Runrate Framework
AI Workforce P&L
Treat AI agents like employees: cost structure, productivity target, and retirement trigger per agent.
Read the full framework →The CFO's hardest question isn't "how do we lower AI cost?" It's "how do we let teams experiment with AI without losing control of the budget?" Traditional budgeting (annual allocation to each team, live or die by that number) kills innovation. Teams either hoard budget or spend it all in Q1. Outcome-based budgeting (cost per unit of work, with approval workflows and SLOs) creates the space for experimentation while maintaining guardrails. This framework gets teams the resources to innovate and the CFO the control to protect margins.

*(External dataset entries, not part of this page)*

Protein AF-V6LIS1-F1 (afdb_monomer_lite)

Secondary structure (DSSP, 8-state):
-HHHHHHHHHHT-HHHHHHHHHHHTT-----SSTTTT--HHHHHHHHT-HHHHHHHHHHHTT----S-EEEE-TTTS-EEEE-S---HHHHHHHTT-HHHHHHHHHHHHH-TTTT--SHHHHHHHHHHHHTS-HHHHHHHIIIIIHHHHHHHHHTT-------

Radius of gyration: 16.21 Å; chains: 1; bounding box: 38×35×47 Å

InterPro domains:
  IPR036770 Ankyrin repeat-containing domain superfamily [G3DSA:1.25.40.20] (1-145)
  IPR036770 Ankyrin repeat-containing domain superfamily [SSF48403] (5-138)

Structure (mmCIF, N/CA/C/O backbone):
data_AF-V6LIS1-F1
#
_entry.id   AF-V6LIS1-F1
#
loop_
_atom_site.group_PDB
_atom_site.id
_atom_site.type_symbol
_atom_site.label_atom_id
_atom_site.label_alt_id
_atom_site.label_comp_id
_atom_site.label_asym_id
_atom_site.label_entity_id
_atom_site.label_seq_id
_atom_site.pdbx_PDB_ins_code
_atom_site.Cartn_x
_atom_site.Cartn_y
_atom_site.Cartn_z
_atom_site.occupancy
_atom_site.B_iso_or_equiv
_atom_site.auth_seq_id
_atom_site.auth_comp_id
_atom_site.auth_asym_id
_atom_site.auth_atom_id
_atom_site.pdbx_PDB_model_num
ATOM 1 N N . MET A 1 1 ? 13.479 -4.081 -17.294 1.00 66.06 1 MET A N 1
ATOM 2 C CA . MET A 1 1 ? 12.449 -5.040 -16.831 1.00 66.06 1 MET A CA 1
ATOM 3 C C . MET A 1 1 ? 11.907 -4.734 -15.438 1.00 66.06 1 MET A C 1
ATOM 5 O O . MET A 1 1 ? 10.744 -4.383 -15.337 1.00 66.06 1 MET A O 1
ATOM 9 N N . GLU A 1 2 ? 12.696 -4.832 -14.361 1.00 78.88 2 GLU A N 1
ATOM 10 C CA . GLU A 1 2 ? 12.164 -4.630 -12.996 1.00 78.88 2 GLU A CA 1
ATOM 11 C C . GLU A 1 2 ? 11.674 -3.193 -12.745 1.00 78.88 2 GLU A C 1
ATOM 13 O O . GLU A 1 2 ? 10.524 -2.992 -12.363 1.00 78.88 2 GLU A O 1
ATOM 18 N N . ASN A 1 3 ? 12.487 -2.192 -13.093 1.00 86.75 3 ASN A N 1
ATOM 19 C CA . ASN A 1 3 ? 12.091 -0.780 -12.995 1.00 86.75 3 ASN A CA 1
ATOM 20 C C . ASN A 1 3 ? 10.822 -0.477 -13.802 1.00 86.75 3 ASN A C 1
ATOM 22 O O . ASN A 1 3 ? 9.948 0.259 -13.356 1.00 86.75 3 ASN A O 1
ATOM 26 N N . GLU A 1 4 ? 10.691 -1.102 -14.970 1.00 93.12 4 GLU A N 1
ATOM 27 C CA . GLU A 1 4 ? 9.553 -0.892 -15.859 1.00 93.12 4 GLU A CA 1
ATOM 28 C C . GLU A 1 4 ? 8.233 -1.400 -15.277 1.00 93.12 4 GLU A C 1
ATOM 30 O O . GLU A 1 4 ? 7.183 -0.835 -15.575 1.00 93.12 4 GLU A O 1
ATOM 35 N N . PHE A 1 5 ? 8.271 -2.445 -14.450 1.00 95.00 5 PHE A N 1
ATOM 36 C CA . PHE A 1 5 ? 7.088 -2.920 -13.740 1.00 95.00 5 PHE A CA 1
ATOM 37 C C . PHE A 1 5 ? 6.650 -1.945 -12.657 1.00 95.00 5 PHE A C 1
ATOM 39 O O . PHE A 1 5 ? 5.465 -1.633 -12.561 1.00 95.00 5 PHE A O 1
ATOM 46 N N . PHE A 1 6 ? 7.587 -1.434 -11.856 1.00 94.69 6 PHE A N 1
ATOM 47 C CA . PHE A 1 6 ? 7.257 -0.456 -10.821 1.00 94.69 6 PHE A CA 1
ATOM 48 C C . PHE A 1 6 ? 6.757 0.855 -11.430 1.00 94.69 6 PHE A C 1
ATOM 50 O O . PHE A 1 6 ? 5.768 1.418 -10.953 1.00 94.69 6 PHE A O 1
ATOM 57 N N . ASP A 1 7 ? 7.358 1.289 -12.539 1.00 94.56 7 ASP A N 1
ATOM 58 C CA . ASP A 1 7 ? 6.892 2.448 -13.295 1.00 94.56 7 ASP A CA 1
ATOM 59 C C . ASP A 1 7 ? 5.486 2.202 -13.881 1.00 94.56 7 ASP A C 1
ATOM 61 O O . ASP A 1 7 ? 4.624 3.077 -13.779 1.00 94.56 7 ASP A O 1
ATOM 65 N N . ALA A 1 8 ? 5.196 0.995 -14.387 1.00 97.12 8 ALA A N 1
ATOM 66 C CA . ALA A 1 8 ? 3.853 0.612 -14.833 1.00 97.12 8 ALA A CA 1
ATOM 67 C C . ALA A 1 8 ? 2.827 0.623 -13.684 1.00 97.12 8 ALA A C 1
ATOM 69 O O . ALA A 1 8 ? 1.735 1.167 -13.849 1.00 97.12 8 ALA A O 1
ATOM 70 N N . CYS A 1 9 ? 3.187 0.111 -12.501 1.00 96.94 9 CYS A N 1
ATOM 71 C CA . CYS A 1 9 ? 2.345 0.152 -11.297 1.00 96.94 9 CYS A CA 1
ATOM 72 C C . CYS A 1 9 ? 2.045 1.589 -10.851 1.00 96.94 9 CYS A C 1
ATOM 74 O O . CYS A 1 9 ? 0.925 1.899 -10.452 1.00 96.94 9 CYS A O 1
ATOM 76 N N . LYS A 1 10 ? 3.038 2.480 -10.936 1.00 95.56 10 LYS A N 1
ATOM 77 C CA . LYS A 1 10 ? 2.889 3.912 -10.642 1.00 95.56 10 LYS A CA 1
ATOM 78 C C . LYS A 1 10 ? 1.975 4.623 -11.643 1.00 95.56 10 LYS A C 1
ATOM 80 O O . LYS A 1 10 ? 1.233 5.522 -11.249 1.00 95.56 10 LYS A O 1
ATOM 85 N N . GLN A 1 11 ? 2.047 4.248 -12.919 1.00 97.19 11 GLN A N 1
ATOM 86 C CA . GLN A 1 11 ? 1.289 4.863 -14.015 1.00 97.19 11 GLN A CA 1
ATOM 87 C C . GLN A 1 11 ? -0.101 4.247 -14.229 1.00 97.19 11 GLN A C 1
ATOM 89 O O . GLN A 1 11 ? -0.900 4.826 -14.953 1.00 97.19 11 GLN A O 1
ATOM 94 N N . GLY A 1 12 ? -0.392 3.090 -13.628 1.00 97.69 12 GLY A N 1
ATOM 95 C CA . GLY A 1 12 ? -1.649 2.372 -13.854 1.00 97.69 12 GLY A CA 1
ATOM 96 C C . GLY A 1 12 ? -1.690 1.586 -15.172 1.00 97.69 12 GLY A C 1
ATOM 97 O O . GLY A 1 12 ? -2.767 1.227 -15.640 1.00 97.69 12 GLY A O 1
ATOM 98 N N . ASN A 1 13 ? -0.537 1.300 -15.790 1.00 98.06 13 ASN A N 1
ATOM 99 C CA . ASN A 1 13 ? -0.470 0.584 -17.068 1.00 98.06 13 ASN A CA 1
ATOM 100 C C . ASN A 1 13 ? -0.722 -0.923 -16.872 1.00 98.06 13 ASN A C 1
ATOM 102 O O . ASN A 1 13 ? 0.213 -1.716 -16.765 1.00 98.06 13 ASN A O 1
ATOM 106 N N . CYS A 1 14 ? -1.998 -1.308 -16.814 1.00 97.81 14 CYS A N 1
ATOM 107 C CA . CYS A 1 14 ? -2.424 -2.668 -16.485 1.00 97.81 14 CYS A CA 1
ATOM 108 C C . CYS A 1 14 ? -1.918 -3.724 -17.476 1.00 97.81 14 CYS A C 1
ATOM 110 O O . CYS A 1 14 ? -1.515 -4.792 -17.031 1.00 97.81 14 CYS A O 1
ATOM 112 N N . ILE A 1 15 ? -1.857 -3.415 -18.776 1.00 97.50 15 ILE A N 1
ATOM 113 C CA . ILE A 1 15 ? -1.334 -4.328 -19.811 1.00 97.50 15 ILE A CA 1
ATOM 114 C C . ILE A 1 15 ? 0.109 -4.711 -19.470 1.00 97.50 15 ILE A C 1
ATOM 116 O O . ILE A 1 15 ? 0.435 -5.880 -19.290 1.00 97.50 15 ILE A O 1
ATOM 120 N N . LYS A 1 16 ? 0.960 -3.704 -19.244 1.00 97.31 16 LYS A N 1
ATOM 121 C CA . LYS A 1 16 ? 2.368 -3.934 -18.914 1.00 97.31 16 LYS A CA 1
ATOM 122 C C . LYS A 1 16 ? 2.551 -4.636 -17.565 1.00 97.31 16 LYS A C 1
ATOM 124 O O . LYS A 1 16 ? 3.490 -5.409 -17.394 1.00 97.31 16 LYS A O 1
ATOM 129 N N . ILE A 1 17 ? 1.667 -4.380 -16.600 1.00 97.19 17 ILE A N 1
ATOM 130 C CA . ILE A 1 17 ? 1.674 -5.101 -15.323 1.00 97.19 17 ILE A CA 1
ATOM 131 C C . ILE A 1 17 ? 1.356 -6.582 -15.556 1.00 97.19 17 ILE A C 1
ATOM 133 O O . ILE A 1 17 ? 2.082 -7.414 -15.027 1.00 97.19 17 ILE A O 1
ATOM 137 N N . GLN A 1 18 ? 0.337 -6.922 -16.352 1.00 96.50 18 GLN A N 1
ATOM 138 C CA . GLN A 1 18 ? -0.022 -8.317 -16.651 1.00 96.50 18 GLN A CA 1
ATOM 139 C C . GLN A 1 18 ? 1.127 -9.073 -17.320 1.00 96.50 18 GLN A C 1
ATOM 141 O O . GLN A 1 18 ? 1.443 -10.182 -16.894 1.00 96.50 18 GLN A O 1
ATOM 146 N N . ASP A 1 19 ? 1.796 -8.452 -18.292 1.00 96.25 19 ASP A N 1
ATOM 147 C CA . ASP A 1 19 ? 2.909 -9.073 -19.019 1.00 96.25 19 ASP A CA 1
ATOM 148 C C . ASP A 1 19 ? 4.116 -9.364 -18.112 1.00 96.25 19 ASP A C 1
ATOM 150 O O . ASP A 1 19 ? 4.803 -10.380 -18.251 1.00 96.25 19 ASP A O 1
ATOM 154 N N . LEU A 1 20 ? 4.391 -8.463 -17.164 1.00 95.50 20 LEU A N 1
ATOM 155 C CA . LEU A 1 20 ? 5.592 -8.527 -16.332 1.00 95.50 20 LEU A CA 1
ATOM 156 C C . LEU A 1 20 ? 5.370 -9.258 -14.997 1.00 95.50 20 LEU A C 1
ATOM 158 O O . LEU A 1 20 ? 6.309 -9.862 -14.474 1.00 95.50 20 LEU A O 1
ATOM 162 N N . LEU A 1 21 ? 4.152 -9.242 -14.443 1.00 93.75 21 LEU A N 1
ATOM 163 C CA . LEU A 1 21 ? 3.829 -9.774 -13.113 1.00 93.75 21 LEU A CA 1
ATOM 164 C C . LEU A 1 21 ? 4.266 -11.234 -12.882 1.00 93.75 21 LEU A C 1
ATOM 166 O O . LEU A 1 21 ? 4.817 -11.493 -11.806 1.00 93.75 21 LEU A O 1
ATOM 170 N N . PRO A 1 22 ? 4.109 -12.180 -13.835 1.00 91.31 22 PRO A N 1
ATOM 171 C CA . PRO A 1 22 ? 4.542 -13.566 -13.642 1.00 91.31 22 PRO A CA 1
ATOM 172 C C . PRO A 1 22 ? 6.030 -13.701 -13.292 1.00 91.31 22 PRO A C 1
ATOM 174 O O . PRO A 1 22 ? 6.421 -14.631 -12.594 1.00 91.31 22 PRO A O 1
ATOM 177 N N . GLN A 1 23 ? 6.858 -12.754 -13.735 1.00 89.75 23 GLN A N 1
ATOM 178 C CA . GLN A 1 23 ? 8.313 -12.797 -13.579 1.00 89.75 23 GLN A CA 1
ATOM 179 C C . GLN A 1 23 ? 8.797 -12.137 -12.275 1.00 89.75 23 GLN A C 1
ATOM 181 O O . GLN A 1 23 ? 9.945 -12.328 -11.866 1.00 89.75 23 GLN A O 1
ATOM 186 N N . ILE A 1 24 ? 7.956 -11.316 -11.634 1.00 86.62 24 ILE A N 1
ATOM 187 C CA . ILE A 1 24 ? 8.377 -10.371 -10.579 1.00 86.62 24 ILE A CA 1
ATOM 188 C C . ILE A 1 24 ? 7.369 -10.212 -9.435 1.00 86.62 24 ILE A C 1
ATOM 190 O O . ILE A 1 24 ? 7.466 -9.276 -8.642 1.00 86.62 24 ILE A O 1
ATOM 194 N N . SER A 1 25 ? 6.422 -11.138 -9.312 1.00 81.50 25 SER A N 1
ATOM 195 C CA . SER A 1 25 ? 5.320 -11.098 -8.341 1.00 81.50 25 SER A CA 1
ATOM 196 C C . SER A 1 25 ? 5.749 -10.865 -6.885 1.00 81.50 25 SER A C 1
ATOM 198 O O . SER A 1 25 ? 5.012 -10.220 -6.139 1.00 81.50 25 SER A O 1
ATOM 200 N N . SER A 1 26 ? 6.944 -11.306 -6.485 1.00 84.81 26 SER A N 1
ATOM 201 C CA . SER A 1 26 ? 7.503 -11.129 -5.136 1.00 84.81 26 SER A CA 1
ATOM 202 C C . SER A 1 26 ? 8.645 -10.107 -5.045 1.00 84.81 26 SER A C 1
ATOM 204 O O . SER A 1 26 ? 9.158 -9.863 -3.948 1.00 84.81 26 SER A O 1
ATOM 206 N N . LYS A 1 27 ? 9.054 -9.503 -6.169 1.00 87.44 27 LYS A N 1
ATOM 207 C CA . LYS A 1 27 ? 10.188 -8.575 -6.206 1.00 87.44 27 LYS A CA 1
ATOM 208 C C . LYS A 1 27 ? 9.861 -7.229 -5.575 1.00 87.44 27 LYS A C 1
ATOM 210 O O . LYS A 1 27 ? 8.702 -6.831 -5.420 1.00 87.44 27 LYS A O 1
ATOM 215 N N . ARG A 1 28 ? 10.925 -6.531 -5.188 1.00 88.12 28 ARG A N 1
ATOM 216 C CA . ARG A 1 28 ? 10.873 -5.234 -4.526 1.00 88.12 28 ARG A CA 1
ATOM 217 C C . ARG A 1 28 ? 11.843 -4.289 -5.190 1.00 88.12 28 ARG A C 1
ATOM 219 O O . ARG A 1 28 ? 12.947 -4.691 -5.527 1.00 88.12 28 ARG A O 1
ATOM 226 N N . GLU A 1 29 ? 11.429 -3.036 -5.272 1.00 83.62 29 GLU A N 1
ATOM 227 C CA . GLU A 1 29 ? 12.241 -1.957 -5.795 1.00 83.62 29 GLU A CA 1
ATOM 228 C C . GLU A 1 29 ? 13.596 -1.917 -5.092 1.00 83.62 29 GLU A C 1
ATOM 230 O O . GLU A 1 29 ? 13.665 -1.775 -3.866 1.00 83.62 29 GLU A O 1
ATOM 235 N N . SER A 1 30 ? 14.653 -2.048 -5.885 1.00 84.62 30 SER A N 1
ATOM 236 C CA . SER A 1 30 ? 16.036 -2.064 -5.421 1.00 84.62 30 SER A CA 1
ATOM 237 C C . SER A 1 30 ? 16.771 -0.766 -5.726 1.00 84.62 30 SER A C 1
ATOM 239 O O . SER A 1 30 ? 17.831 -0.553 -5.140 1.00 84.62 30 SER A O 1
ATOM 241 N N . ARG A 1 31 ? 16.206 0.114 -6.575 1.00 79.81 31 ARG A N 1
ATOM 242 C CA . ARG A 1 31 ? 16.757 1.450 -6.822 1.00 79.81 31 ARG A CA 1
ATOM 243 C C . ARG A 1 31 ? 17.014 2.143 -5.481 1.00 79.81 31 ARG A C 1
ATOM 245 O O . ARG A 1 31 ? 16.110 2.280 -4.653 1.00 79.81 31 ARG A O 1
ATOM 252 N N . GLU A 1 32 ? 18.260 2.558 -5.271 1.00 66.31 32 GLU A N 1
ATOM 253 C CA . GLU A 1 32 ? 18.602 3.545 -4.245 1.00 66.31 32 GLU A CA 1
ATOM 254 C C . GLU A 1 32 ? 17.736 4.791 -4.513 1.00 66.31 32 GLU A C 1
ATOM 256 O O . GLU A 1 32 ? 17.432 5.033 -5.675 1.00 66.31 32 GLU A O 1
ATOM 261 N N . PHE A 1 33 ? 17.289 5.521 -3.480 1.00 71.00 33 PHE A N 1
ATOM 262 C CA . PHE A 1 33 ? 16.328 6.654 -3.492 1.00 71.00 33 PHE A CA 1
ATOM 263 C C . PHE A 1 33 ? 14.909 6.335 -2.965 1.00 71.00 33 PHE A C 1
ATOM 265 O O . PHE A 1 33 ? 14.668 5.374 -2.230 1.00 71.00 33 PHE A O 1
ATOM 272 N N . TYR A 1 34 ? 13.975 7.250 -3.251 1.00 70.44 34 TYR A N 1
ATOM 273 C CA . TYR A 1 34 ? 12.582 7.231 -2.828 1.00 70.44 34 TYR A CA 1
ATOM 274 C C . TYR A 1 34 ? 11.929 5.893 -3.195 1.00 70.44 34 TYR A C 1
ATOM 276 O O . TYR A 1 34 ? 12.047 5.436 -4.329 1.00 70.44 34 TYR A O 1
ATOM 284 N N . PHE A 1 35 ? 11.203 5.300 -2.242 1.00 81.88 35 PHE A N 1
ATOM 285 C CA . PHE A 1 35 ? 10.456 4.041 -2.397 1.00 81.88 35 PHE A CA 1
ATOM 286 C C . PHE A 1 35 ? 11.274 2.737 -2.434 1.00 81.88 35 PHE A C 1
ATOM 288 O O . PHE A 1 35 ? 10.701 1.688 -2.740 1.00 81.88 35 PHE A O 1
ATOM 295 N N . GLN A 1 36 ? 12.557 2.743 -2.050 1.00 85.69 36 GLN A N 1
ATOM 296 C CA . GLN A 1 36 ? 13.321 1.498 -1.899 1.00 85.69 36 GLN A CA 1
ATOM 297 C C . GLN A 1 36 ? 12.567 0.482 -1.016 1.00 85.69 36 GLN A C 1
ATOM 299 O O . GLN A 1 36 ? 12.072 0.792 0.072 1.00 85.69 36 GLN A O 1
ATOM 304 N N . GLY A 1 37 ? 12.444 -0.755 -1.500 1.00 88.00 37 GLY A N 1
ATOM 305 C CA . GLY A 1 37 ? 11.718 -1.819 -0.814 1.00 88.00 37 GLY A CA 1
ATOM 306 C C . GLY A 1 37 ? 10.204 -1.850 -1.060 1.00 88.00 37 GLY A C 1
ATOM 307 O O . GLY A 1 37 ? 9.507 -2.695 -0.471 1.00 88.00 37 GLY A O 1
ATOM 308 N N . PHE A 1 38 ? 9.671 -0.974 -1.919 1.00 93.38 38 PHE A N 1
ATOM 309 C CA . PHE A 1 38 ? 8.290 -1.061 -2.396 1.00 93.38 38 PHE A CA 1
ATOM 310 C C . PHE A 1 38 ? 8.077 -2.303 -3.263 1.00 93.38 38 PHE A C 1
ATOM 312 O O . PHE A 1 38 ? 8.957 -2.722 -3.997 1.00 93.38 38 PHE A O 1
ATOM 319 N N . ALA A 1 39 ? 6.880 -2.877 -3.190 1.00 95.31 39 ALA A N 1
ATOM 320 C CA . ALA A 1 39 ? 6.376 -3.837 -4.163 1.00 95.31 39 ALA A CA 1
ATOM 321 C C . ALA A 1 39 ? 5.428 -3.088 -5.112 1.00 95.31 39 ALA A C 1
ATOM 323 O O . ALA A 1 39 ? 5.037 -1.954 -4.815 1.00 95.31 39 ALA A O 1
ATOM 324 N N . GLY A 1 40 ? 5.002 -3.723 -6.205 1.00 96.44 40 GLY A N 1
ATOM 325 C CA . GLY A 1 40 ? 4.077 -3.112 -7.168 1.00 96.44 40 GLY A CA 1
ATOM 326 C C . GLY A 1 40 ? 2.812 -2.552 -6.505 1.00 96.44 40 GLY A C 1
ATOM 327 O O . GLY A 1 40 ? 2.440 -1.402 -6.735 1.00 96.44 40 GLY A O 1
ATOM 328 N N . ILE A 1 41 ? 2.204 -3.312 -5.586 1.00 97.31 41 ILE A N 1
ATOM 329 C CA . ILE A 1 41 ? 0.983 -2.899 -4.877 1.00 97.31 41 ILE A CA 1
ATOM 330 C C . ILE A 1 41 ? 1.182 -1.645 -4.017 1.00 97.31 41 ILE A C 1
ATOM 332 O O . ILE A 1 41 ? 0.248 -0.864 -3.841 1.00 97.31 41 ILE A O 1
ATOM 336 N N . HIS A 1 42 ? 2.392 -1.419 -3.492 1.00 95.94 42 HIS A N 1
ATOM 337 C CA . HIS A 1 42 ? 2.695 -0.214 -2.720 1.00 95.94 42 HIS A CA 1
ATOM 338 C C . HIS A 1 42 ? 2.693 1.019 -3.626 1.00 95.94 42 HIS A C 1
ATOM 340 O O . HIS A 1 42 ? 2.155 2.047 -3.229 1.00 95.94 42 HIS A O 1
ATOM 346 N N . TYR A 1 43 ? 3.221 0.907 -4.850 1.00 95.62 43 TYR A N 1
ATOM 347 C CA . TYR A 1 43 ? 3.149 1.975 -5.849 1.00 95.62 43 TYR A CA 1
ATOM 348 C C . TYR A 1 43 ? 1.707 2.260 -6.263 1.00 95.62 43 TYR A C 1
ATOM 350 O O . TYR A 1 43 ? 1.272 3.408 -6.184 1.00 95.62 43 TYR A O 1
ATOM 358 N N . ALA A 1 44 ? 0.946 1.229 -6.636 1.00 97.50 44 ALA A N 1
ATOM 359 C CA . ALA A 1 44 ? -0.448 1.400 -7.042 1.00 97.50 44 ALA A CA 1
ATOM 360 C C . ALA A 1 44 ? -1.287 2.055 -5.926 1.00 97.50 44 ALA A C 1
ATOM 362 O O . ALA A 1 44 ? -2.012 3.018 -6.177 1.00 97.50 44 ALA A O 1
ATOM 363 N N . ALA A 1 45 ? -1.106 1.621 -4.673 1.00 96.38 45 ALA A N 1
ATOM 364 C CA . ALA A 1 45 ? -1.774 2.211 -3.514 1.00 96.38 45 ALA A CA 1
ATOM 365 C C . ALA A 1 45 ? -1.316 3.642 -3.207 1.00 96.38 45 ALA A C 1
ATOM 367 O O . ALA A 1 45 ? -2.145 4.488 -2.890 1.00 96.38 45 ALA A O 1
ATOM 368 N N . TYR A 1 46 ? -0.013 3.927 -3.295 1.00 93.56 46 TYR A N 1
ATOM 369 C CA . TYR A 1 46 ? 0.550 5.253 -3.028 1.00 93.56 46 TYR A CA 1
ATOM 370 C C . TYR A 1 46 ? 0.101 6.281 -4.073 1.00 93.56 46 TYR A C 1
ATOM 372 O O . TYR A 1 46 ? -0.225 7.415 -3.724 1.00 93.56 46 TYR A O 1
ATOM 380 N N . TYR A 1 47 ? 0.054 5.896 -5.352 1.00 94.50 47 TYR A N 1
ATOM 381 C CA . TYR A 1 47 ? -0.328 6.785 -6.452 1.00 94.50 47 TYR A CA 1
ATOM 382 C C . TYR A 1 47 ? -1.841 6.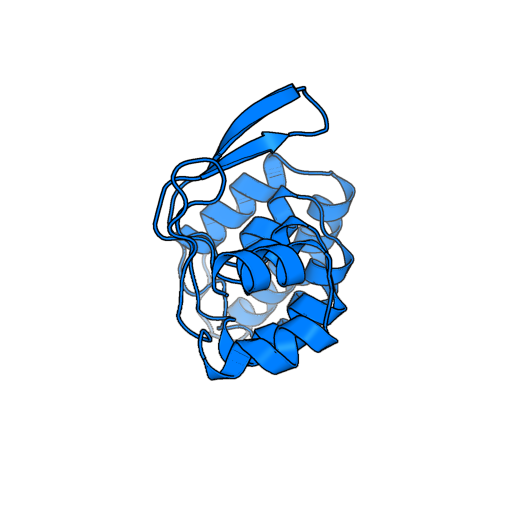827 -6.705 1.00 94.50 47 TYR A C 1
ATOM 384 O O . TYR A 1 47 ? -2.327 7.831 -7.227 1.00 94.50 47 TYR A O 1
ATOM 392 N N . GLY A 1 48 ? -2.598 5.843 -6.212 1.00 96.50 48 GLY A N 1
ATOM 393 C CA . GLY A 1 48 ? -4.054 5.773 -6.354 1.00 96.50 48 GLY A CA 1
ATOM 394 C C . GLY A 1 48 ? -4.510 5.147 -7.668 1.00 96.50 48 GLY A C 1
ATOM 395 O O . GLY A 1 48 ? -5.571 5.506 -8.159 1.00 96.50 48 GLY A O 1
ATOM 396 N N . GLN A 1 49 ? -3.705 4.248 -8.233 1.00 98.06 49 GLN A N 1
ATOM 397 C CA . GLN A 1 49 ? -4.025 3.533 -9.468 1.00 98.06 49 GLN A CA 1
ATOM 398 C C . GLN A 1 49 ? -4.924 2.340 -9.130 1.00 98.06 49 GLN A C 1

The innovation trap: Why traditional budgets fail for AI
You allocate $120,000/year to product for AI experiments. The product team runs three experiments in Q1, uses $95,000, and has $25,000 left for the rest of the year. They slow down. Or they run experiments faster to burn through the budget before year-end. Or they build something that works in Q2 but run out of budget to scale it in Q3. None of these are optimal for business.
AI doesn't map to traditional annual budgets because the outcomes are unknown. A prompt-tuning experiment might cost $500/month and return $200k/month in margin (a sales team SDR that closes more deals). Or it might cost $500/month and return zero (it doesn't work). Traditional budgeting assumes cost and benefit are correlated and predictable. AI benefits are lumpy and binary: either the agent works at acceptable cost, or it doesn't. Budget discipline shouldn't mean killing the experiment that works. But it should mean not keeping the one that doesn't.
The guardrails framework: Three tiers
Set up a three-tier approval framework based on estimated monthly cost impact.
Tier 1: Small experiments ($0-$10,000/month). Auto-approved. Any engineer or product manager can spin up an agent, fine-tune a model, or run a small pilot. No CFO approval needed. The bar is: "document the experiment (what are we testing?), estimate the cost (when do we expect to hit $10k?), and commit to a decision point (when will we know if it works?)." That's it. These are learning expenses. They should be plentiful. If your org is only running Tier 1 experiments, you're not taking enough risk.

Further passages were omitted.